I am part cocker spaniel. Mother thinks I’m probably a sprocker- part cocker, part springer- but sometimes she thinks maybe I’ve got collie in me, or even flat coated retriever (I think she just hopes I’m not all spaniel because she would never have chosen a spaniel). I can’t remember my parents so I can’t tell her.
So, because I’m part Cocker, Mother will never trust me 100%.
But when we’re wrestling on the sofa, and my mouth goes around her arm, or I jump up close to lick her face, or she’s brushing my fur and tugs on a knot and I turn quickly to her because ‘Oww!’, I can sleep peacefully because I know she trusts me 99.99%.
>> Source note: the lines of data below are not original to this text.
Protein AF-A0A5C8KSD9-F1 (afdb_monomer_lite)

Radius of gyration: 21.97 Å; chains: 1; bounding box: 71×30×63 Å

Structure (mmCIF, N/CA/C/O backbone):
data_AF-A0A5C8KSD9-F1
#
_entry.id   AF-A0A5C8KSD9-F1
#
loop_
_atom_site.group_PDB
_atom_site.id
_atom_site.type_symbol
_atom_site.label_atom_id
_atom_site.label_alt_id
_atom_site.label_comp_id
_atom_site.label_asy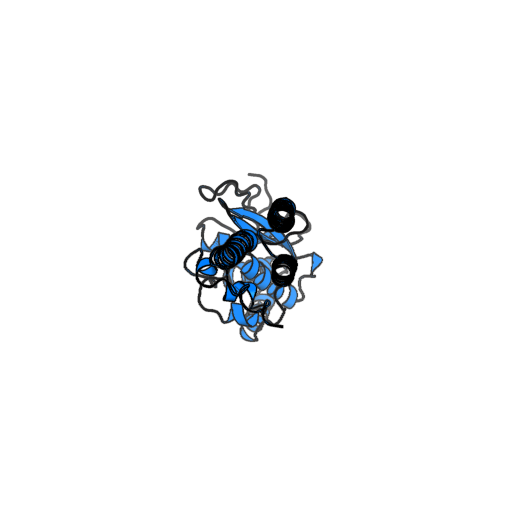m_id
_atom_site.label_entity_id
_atom_site.label_seq_id
_atom_site.pdbx_PDB_ins_code
_atom_site.Cartn_x
_atom_site.Cartn_y
_atom_site.Cartn_z
_atom_site.occupancy
_atom_site.B_iso_or_equiv
_atom_site.auth_seq_id
_atom_site.auth_comp_id
_atom_site.auth_asym_id
_atom_site.auth_atom_id
_atom_site.pdbx_PDB_model_num
ATOM 1 N N . MET A 1 1 ? 46.137 -13.098 -38.177 1.00 48.50 1 MET A N 1
ATOM 2 C CA . MET A 1 1 ? 45.356 -12.896 -36.934 1.00 48.50 1 MET A CA 1
ATOM 3 C C . MET A 1 1 ? 45.453 -11.435 -36.498 1.00 48.50 1 MET A C 1
ATOM 5 O O . MET A 1 1 ? 46.423 -11.108 -35.843 1.00 48.50 1 MET A O 1
ATOM 9 N N . ALA A 1 2 ? 44.515 -10.556 -36.883 1.00 48.25 2 ALA A N 1
ATOM 10 C CA . ALA A 1 2 ? 44.345 -9.222 -36.260 1.00 48.25 2 ALA A CA 1
ATOM 11 C C . ALA A 1 2 ? 43.065 -8.485 -36.735 1.00 48.25 2 ALA A C 1
ATOM 13 O O . ALA A 1 2 ? 43.056 -7.266 -36.857 1.00 48.25 2 ALA A O 1
ATOM 14 N N . TRP A 1 3 ? 41.964 -9.194 -37.027 1.00 43.62 3 TRP A N 1
ATOM 15 C CA . TRP A 1 3 ? 40.713 -8.570 -37.515 1.00 43.62 3 TRP A CA 1
ATOM 16 C C . TRP A 1 3 ? 39.557 -8.638 -36.503 1.00 43.62 3 TRP A C 1
ATOM 18 O O . TRP A 1 3 ? 38.391 -8.646 -36.877 1.00 43.62 3 TRP A O 1
ATOM 28 N N . LYS A 1 4 ? 39.861 -8.725 -35.200 1.00 44.28 4 LYS A N 1
ATOM 29 C CA . LYS A 1 4 ? 38.838 -8.853 -34.140 1.00 44.28 4 LYS A CA 1
ATOM 30 C C . LYS A 1 4 ? 38.776 -7.699 -33.132 1.00 44.28 4 LYS A C 1
ATOM 32 O O . LYS A 1 4 ? 37.973 -7.760 -32.213 1.00 44.28 4 LYS A O 1
ATOM 37 N N . ALA A 1 5 ? 39.534 -6.617 -33.317 1.00 45.81 5 ALA A N 1
ATOM 38 C CA . ALA A 1 5 ? 39.617 -5.547 -32.312 1.00 45.81 5 ALA A CA 1
ATOM 39 C C . ALA A 1 5 ? 38.865 -4.237 -32.649 1.00 45.81 5 ALA A C 1
ATOM 41 O O . ALA A 1 5 ? 38.968 -3.275 -31.899 1.00 45.81 5 ALA A O 1
ATOM 42 N N . ARG A 1 6 ? 38.080 -4.158 -33.739 1.00 45.34 6 ARG A N 1
ATOM 43 C CA . ARG A 1 6 ? 37.342 -2.926 -34.134 1.00 45.34 6 ARG A CA 1
ATOM 44 C C . ARG A 1 6 ? 35.813 -3.046 -34.097 1.00 45.34 6 ARG A C 1
ATOM 46 O O . ARG A 1 6 ? 35.113 -2.406 -34.874 1.00 45.34 6 ARG A O 1
ATOM 53 N N . GLN A 1 7 ? 35.274 -3.863 -33.196 1.00 46.91 7 GLN A N 1
ATOM 54 C CA . GLN A 1 7 ? 33.834 -3.856 -32.887 1.00 46.91 7 GLN A CA 1
ATOM 55 C C . GLN A 1 7 ? 33.498 -3.151 -31.570 1.00 46.91 7 GLN A C 1
ATOM 57 O O . GLN A 1 7 ? 32.333 -3.110 -31.178 1.00 46.91 7 GLN A O 1
ATOM 62 N N . TRP A 1 8 ? 34.494 -2.554 -30.917 1.00 43.75 8 TRP A N 1
ATOM 63 C CA . TRP A 1 8 ? 34.280 -1.782 -29.707 1.00 43.75 8 TRP A CA 1
ATOM 64 C C . TRP A 1 8 ? 33.513 -0.498 -30.045 1.00 43.75 8 TRP A C 1
ATOM 66 O O . TRP A 1 8 ? 34.043 0.439 -30.632 1.00 43.75 8 TRP A O 1
ATOM 76 N N . LEU A 1 9 ? 32.229 -0.520 -29.671 1.00 53.00 9 LEU A N 1
ATOM 77 C CA . LEU A 1 9 ? 31.420 0.643 -29.322 1.00 53.00 9 LEU A CA 1
ATOM 78 C C . LEU A 1 9 ? 31.078 1.576 -30.494 1.00 53.00 9 LEU A C 1
ATOM 80 O O . LEU A 1 9 ? 31.472 2.736 -30.542 1.00 53.00 9 LEU A O 1
ATOM 84 N N . ARG A 1 10 ? 30.228 1.105 -31.423 1.00 57.09 10 ARG A N 1
ATOM 85 C CA . ARG A 1 10 ? 29.456 2.047 -32.254 1.00 57.09 10 ARG A CA 1
ATOM 86 C C . ARG A 1 10 ? 28.574 2.876 -31.304 1.00 57.09 10 ARG A C 1
ATOM 88 O O . ARG A 1 10 ? 27.697 2.273 -30.683 1.00 57.09 10 ARG A O 1
ATOM 95 N N . PRO A 1 11 ? 28.721 4.211 -31.221 1.00 59.84 11 PRO A N 1
ATOM 96 C CA . PRO A 1 11 ? 27.989 5.047 -30.260 1.00 59.84 11 PRO A CA 1
ATOM 97 C C . PRO A 1 11 ? 26.468 4.875 -30.359 1.00 59.84 11 PRO A C 1
ATOM 99 O O . PRO A 1 11 ? 25.769 4.902 -29.354 1.00 59.84 11 PRO A O 1
ATOM 102 N N . ARG A 1 12 ? 25.952 4.551 -31.553 1.00 63.09 12 ARG A N 1
ATOM 103 C CA . ARG A 1 12 ? 24.541 4.189 -31.766 1.00 63.09 12 ARG A CA 1
ATOM 104 C C . ARG A 1 12 ? 24.067 2.975 -30.957 1.00 63.09 12 ARG A C 1
ATOM 106 O O . ARG A 1 12 ? 22.922 2.974 -30.527 1.00 63.09 12 ARG A O 1
ATOM 113 N N . ARG A 1 13 ? 24.900 1.947 -30.755 1.00 60.78 13 ARG A N 1
ATOM 114 C CA . ARG A 1 13 ? 24.526 0.749 -29.977 1.00 60.78 13 ARG A CA 1
ATOM 115 C C . ARG A 1 13 ? 24.478 1.049 -28.482 1.00 60.78 13 ARG A C 1
ATOM 117 O O . ARG A 1 13 ? 23.512 0.674 -27.834 1.00 60.78 13 ARG A O 1
ATOM 124 N N . ILE A 1 14 ? 25.459 1.800 -27.979 1.00 59.16 14 ILE A N 1
ATOM 125 C CA . ILE A 1 14 ? 25.487 2.273 -26.587 1.00 59.16 14 ILE A CA 1
ATOM 126 C C . ILE A 1 14 ? 24.267 3.157 -26.298 1.00 59.16 14 ILE A C 1
ATOM 128 O O . ILE A 1 14 ? 23.549 2.909 -25.339 1.00 59.16 14 ILE A O 1
ATOM 132 N N . LEU A 1 15 ? 23.977 4.132 -27.170 1.00 65.50 15 LEU A N 1
ATOM 133 C CA . LEU A 1 15 ? 22.799 5.000 -27.047 1.00 65.50 15 LEU A CA 1
ATOM 134 C C . LEU A 1 15 ? 21.483 4.212 -27.092 1.00 65.50 15 LEU A C 1
ATOM 136 O O . LEU A 1 15 ? 20.555 4.549 -26.371 1.00 65.50 15 LEU A O 1
ATOM 140 N N . THR A 1 16 ? 21.407 3.144 -27.895 1.00 65.19 16 THR A N 1
ATOM 141 C CA . THR A 1 16 ? 20.228 2.259 -27.931 1.00 65.19 16 THR A CA 1
ATOM 142 C C . THR A 1 16 ? 20.086 1.473 -26.623 1.00 65.19 16 THR A C 1
ATOM 144 O O . THR A 1 16 ? 18.977 1.343 -26.121 1.00 65.19 16 THR A O 1
ATOM 147 N N . GLY A 1 17 ? 21.193 1.001 -26.039 1.00 63.25 17 GLY A N 1
ATOM 148 C CA . GLY A 1 17 ? 21.201 0.363 -24.719 1.00 63.25 17 GLY A CA 1
ATOM 149 C C . GLY A 1 17 ? 20.753 1.312 -23.604 1.00 63.25 17 GLY A C 1
ATOM 150 O O . GLY A 1 17 ? 19.877 0.957 -22.824 1.00 63.25 17 GLY A O 1
ATOM 151 N N . PHE A 1 18 ? 21.265 2.548 -23.578 1.00 61.31 18 PHE A N 1
ATOM 152 C CA . PHE A 1 18 ? 20.805 3.578 -22.637 1.00 61.31 18 PHE A CA 1
ATOM 153 C C . PHE A 1 18 ? 19.340 3.963 -22.853 1.00 61.31 18 PHE A C 1
ATOM 155 O O . PHE A 1 18 ? 18.617 4.131 -21.880 1.00 61.31 18 PHE A O 1
ATOM 162 N N . ALA A 1 19 ? 18.874 4.059 -24.100 1.00 65.88 19 ALA A N 1
ATOM 163 C CA . ALA A 1 19 ? 17.470 4.338 -24.396 1.00 65.88 19 ALA A CA 1
ATOM 164 C C . ALA A 1 19 ? 16.547 3.187 -23.963 1.00 65.88 19 ALA A C 1
ATOM 166 O O . ALA A 1 19 ? 15.442 3.438 -23.494 1.00 65.88 19 ALA A O 1
ATOM 167 N N . LEU A 1 20 ? 17.001 1.934 -24.074 1.00 65.75 20 LEU A N 1
ATOM 168 C CA . LEU A 1 20 ? 16.282 0.767 -23.562 1.00 65.75 20 LEU A CA 1
ATOM 169 C C . LEU A 1 20 ? 16.260 0.730 -22.037 1.00 65.75 20 LEU A C 1
ATOM 171 O O . LEU A 1 20 ? 15.216 0.434 -21.474 1.00 65.75 20 LEU A O 1
ATOM 175 N N . LEU A 1 21 ? 17.368 1.070 -21.374 1.00 58.72 21 LEU A N 1
ATOM 176 C CA . LEU A 1 21 ? 17.412 1.218 -19.918 1.00 58.72 21 LEU A CA 1
ATOM 177 C C . LEU A 1 21 ? 16.516 2.365 -19.442 1.00 58.72 21 LEU A C 1
ATOM 179 O O . LEU A 1 21 ? 15.801 2.196 -18.465 1.00 58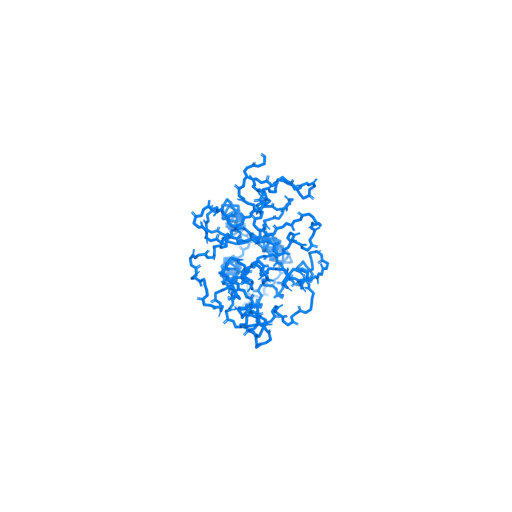.72 21 LEU A O 1
ATOM 183 N N . ALA A 1 22 ? 16.497 3.499 -20.146 1.00 59.03 22 ALA A N 1
ATOM 184 C CA . ALA A 1 22 ? 15.613 4.624 -19.846 1.00 59.03 22 ALA A CA 1
ATOM 185 C C . ALA A 1 22 ? 14.138 4.287 -20.114 1.00 59.03 22 ALA A C 1
ATOM 187 O O . ALA A 1 22 ? 13.275 4.651 -19.325 1.00 59.03 22 ALA A O 1
ATOM 188 N N . GLY A 1 23 ? 13.841 3.556 -21.193 1.00 66.31 23 GLY A N 1
ATOM 189 C CA . GLY A 1 23 ? 12.499 3.058 -21.497 1.00 66.31 23 GLY A CA 1
ATOM 190 C C . GLY A 1 23 ? 12.026 2.017 -20.486 1.00 66.31 23 GLY A C 1
ATOM 191 O O . GLY A 1 23 ? 10.889 2.085 -20.036 1.00 66.31 23 GLY A O 1
ATOM 192 N N . LEU A 1 24 ? 12.914 1.109 -20.073 1.00 61.00 24 LEU A N 1
ATOM 193 C CA . LEU A 1 24 ? 12.667 0.153 -18.999 1.00 61.00 24 LEU A CA 1
ATOM 194 C C . LEU A 1 24 ? 12.437 0.890 -17.684 1.00 61.00 24 LEU A C 1
ATOM 196 O O . LEU A 1 24 ? 11.464 0.602 -17.008 1.00 61.00 24 LEU A O 1
ATOM 200 N N . TRP A 1 25 ? 13.267 1.876 -17.348 1.00 55.91 25 TRP A N 1
ATOM 201 C CA . TRP A 1 25 ? 13.097 2.704 -16.158 1.00 55.91 25 TRP A CA 1
ATOM 202 C C . TRP A 1 25 ? 11.779 3.475 -16.187 1.00 55.91 25 TRP A C 1
ATOM 204 O O . TRP A 1 25 ? 11.083 3.473 -15.187 1.00 55.91 25 TRP A O 1
ATOM 214 N N . LEU A 1 26 ? 11.377 4.052 -17.325 1.00 61.41 26 LEU A N 1
ATOM 215 C CA . LEU A 1 26 ? 10.072 4.701 -17.479 1.00 61.41 26 LEU A CA 1
ATOM 216 C C . LEU A 1 26 ? 8.925 3.710 -17.298 1.00 61.41 26 LEU A C 1
ATOM 218 O O . LEU A 1 26 ? 7.979 4.025 -16.592 1.00 61.41 26 LEU A O 1
ATOM 222 N N . LEU A 1 27 ? 9.022 2.508 -17.871 1.00 59.84 27 LEU A N 1
ATOM 223 C CA . LEU A 1 27 ? 8.059 1.429 -17.643 1.00 59.84 27 LEU A CA 1
ATOM 224 C C . LEU A 1 27 ? 8.026 0.996 -16.182 1.00 59.84 27 LEU A C 1
ATOM 226 O O . LEU A 1 27 ? 6.958 0.756 -15.655 1.00 59.84 27 LEU A O 1
ATOM 230 N N . THR A 1 28 ? 9.173 0.922 -15.519 1.00 51.28 28 THR A N 1
ATOM 231 C CA . THR A 1 28 ? 9.288 0.489 -14.121 1.00 51.28 28 THR A CA 1
ATOM 232 C C . THR A 1 28 ? 8.790 1.561 -13.173 1.00 51.28 28 THR A C 1
ATOM 234 O O . THR A 1 28 ? 8.107 1.246 -12.210 1.00 51.28 28 THR A O 1
ATOM 237 N N . ALA A 1 29 ? 9.080 2.826 -13.474 1.00 50.84 29 ALA A N 1
ATOM 238 C CA . ALA A 1 29 ? 8.473 3.965 -12.826 1.00 50.84 29 ALA A CA 1
ATOM 239 C C . ALA A 1 29 ? 6.961 3.833 -12.991 1.00 50.84 29 ALA A C 1
ATOM 241 O O . ALA A 1 29 ? 6.303 3.735 -11.971 1.00 50.84 29 ALA A O 1
ATOM 242 N N . PHE A 1 30 ? 6.448 3.688 -14.228 1.00 54.59 30 PHE A N 1
ATOM 243 C CA . PHE A 1 30 ? 5.021 3.537 -14.570 1.00 54.59 30 PHE A CA 1
ATOM 244 C C . PHE A 1 30 ? 4.339 2.306 -13.930 1.00 54.59 30 PHE A C 1
ATOM 246 O O . PHE A 1 30 ? 3.169 2.364 -13.566 1.00 54.59 30 PHE A O 1
ATOM 253 N N . VAL A 1 31 ? 5.073 1.210 -13.739 1.00 48.34 31 VAL A N 1
ATOM 254 C CA . VAL A 1 31 ? 4.625 -0.022 -13.068 1.00 48.34 31 VAL A CA 1
ATOM 255 C C . VAL A 1 31 ? 4.681 0.121 -11.547 1.00 48.34 31 VAL A C 1
ATOM 257 O O . VAL A 1 31 ? 3.805 -0.390 -10.867 1.00 48.34 31 VAL A O 1
ATOM 260 N N . GLY A 1 32 ? 5.645 0.873 -11.010 1.00 47.34 32 GLY A N 1
ATOM 261 C CA . GLY A 1 32 ? 5.769 1.192 -9.586 1.00 47.34 32 GLY A CA 1
ATOM 262 C C . GLY A 1 32 ? 4.598 1.967 -8.996 1.00 47.34 32 GLY A C 1
ATOM 263 O O . GLY A 1 32 ? 4.458 2.019 -7.775 1.00 47.34 32 GLY A O 1
ATOM 264 N N . PHE A 1 33 ? 3.759 2.549 -9.855 1.00 52.22 33 PHE A N 1
ATOM 265 C CA . PHE A 1 33 ? 2.499 3.183 -9.476 1.00 52.22 33 PHE A CA 1
ATOM 266 C C . PHE A 1 33 ? 1.373 2.164 -9.219 1.00 52.22 33 PHE A C 1
ATOM 268 O O . PHE A 1 33 ? 0.305 2.569 -8.777 1.00 52.22 33 PHE A O 1
ATOM 275 N N . VAL A 1 34 ? 1.554 0.868 -9.510 1.00 46.25 34 VAL A N 1
ATOM 276 C CA . VAL A 1 34 ? 0.456 -0.108 -9.528 1.00 46.25 34 VAL A CA 1
ATOM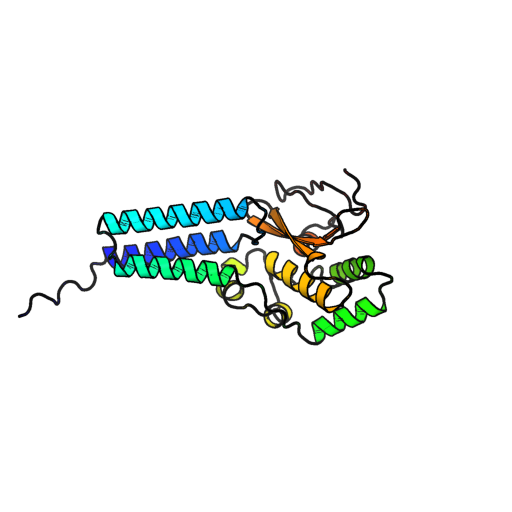 277 C C . VAL A 1 34 ? 0.478 -1.058 -8.338 1.00 46.25 34 VAL A C 1
ATOM 279 O O . VAL A 1 34 ? 1.151 -2.085 -8.345 1.00 46.25 34 VAL A O 1
ATOM 282 N N . VAL A 1 35 ? -0.350 -0.773 -7.338 1.00 43.12 35 VAL A N 1
ATOM 283 C CA . VAL A 1 35 ? -0.620 -1.726 -6.256 1.00 43.12 35 VAL A CA 1
ATOM 284 C C . VAL A 1 35 ? -1.122 -3.039 -6.871 1.00 43.12 35 VAL A C 1
ATOM 286 O O . VAL A 1 35 ? -2.061 -3.046 -7.665 1.00 43.12 35 VAL A O 1
ATOM 289 N N . PHE A 1 36 ? -0.437 -4.148 -6.587 1.00 44.88 36 PHE A N 1
ATOM 290 C CA . PHE A 1 36 ? -0.799 -5.453 -7.131 1.00 44.88 36 PHE A CA 1
ATOM 291 C C . PHE A 1 36 ? -1.938 -6.071 -6.324 1.00 44.88 36 PHE A C 1
ATOM 293 O O . PHE A 1 36 ? -1.699 -6.736 -5.316 1.00 44.88 36 PHE A O 1
ATOM 300 N N . ASP A 1 37 ? -3.159 -5.909 -6.815 1.00 42.53 37 ASP A N 1
ATOM 301 C CA . ASP A 1 37 ? -4.258 -6.824 -6.518 1.00 42.53 37 ASP A CA 1
ATOM 302 C C . ASP A 1 37 ? -4.432 -7.792 -7.704 1.00 42.53 37 ASP A C 1
ATOM 304 O O . ASP A 1 37 ? -4.435 -7.365 -8.864 1.00 42.53 37 ASP A O 1
ATOM 308 N N . ARG A 1 38 ? -4.539 -9.099 -7.422 1.00 40.06 38 ARG A N 1
ATOM 309 C CA . ARG A 1 38 ? -4.713 -10.154 -8.437 1.00 40.06 38 ARG A CA 1
ATOM 310 C C . ARG A 1 38 ? -6.030 -10.013 -9.207 1.00 40.06 38 ARG A C 1
ATOM 312 O O . ARG A 1 38 ? -6.112 -10.517 -10.326 1.00 40.06 38 ARG A O 1
ATOM 319 N N . ASP A 1 39 ? -6.989 -9.275 -8.651 1.00 43.75 39 ASP A N 1
ATOM 320 C CA . ASP A 1 39 ? -8.362 -9.198 -9.150 1.00 43.75 39 ASP A CA 1
ATOM 321 C C . ASP A 1 39 ? -8.674 -7.938 -9.986 1.00 43.75 39 ASP A C 1
ATOM 323 O O . ASP A 1 39 ? -9.808 -7.760 -10.429 1.00 43.75 39 ASP A O 1
ATOM 327 N N . THR A 1 40 ? -7.699 -7.057 -10.262 1.00 49.78 40 THR A N 1
ATOM 328 C CA . THR A 1 40 ? -7.958 -5.776 -10.961 1.00 49.78 40 THR A CA 1
ATOM 329 C C . THR A 1 40 ? -7.357 -5.674 -12.369 1.00 49.78 40 THR A C 1
ATOM 331 O O . THR A 1 40 ? -6.327 -6.266 -12.702 1.00 49.78 40 THR A O 1
ATOM 334 N N . ALA A 1 41 ? -7.967 -4.829 -13.215 1.00 48.06 41 ALA A N 1
ATOM 335 C CA . ALA A 1 41 ? -7.527 -4.534 -14.589 1.00 48.06 41 ALA A CA 1
ATOM 336 C C . ALA A 1 41 ? -6.100 -3.947 -14.687 1.00 48.06 41 ALA A C 1
ATOM 338 O O . ALA A 1 41 ? -5.527 -3.855 -15.775 1.00 48.06 41 ALA A O 1
ATOM 339 N N . ALA A 1 42 ? -5.496 -3.569 -13.561 1.00 47.00 42 ALA A N 1
ATOM 340 C CA . ALA A 1 42 ? -4.143 -3.042 -13.504 1.00 47.00 42 ALA A CA 1
ATOM 341 C C . ALA A 1 42 ? -3.081 -4.107 -13.858 1.00 47.00 42 ALA A C 1
ATOM 343 O O . ALA A 1 42 ? -2.104 -3.799 -14.545 1.00 47.00 42 ALA A O 1
ATOM 344 N N . LEU A 1 43 ? -3.328 -5.382 -13.518 1.00 51.53 43 LEU A N 1
ATOM 345 C CA . LEU A 1 43 ? -2.522 -6.526 -13.971 1.00 51.53 43 LEU A CA 1
ATOM 346 C C . LEU A 1 43 ? -2.537 -6.669 -15.495 1.00 51.53 43 LEU A C 1
ATOM 348 O O . LEU A 1 43 ? -1.518 -6.997 -16.102 1.00 51.53 43 LEU A O 1
ATOM 352 N N . LEU A 1 44 ? -3.678 -6.373 -16.120 1.00 55.72 44 LEU A N 1
ATOM 353 C CA . LEU A 1 44 ? -3.823 -6.395 -17.571 1.00 55.72 44 LEU A CA 1
ATOM 354 C C . LEU A 1 44 ? -3.042 -5.246 -18.218 1.00 55.72 44 LEU A C 1
ATOM 356 O O . LEU A 1 44 ? -2.324 -5.482 -19.186 1.00 55.72 44 LEU A O 1
ATOM 360 N N . VAL A 1 45 ? -3.094 -4.030 -17.664 1.00 54.75 45 VAL A N 1
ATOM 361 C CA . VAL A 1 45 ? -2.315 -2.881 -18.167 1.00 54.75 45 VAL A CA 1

And that 0.01% that she doesn’t trust me is because Mother is smart. And while I love children, and my kitty cat sisters, and all other dogs in the world, and wouldn’t ever want to hurt them, one day I may do so without meaning to. Which is why Mother keeps an eye on me always when I’m around small children, it’s why she asks if I can say hello to new dogs before she lets me approach, it’s why I can’t go upstairs so the cats have a space away from me. One day, if I ever experience a seizure or unknown behavioural event, I may not be able to control my self. And if that day ever happens, I know that Mother wont let me hurt any one, because in the back of her mind she never trusted me 100% anyway. So hopefully, I’ll never be in a situation where I’ll get in trouble. I don’t want Mother to have to make a final sad decision for me because I did something to some one that I didn't mean to do.
My mother doesn’t trust me 100%. She loves me 100% and that’s much better.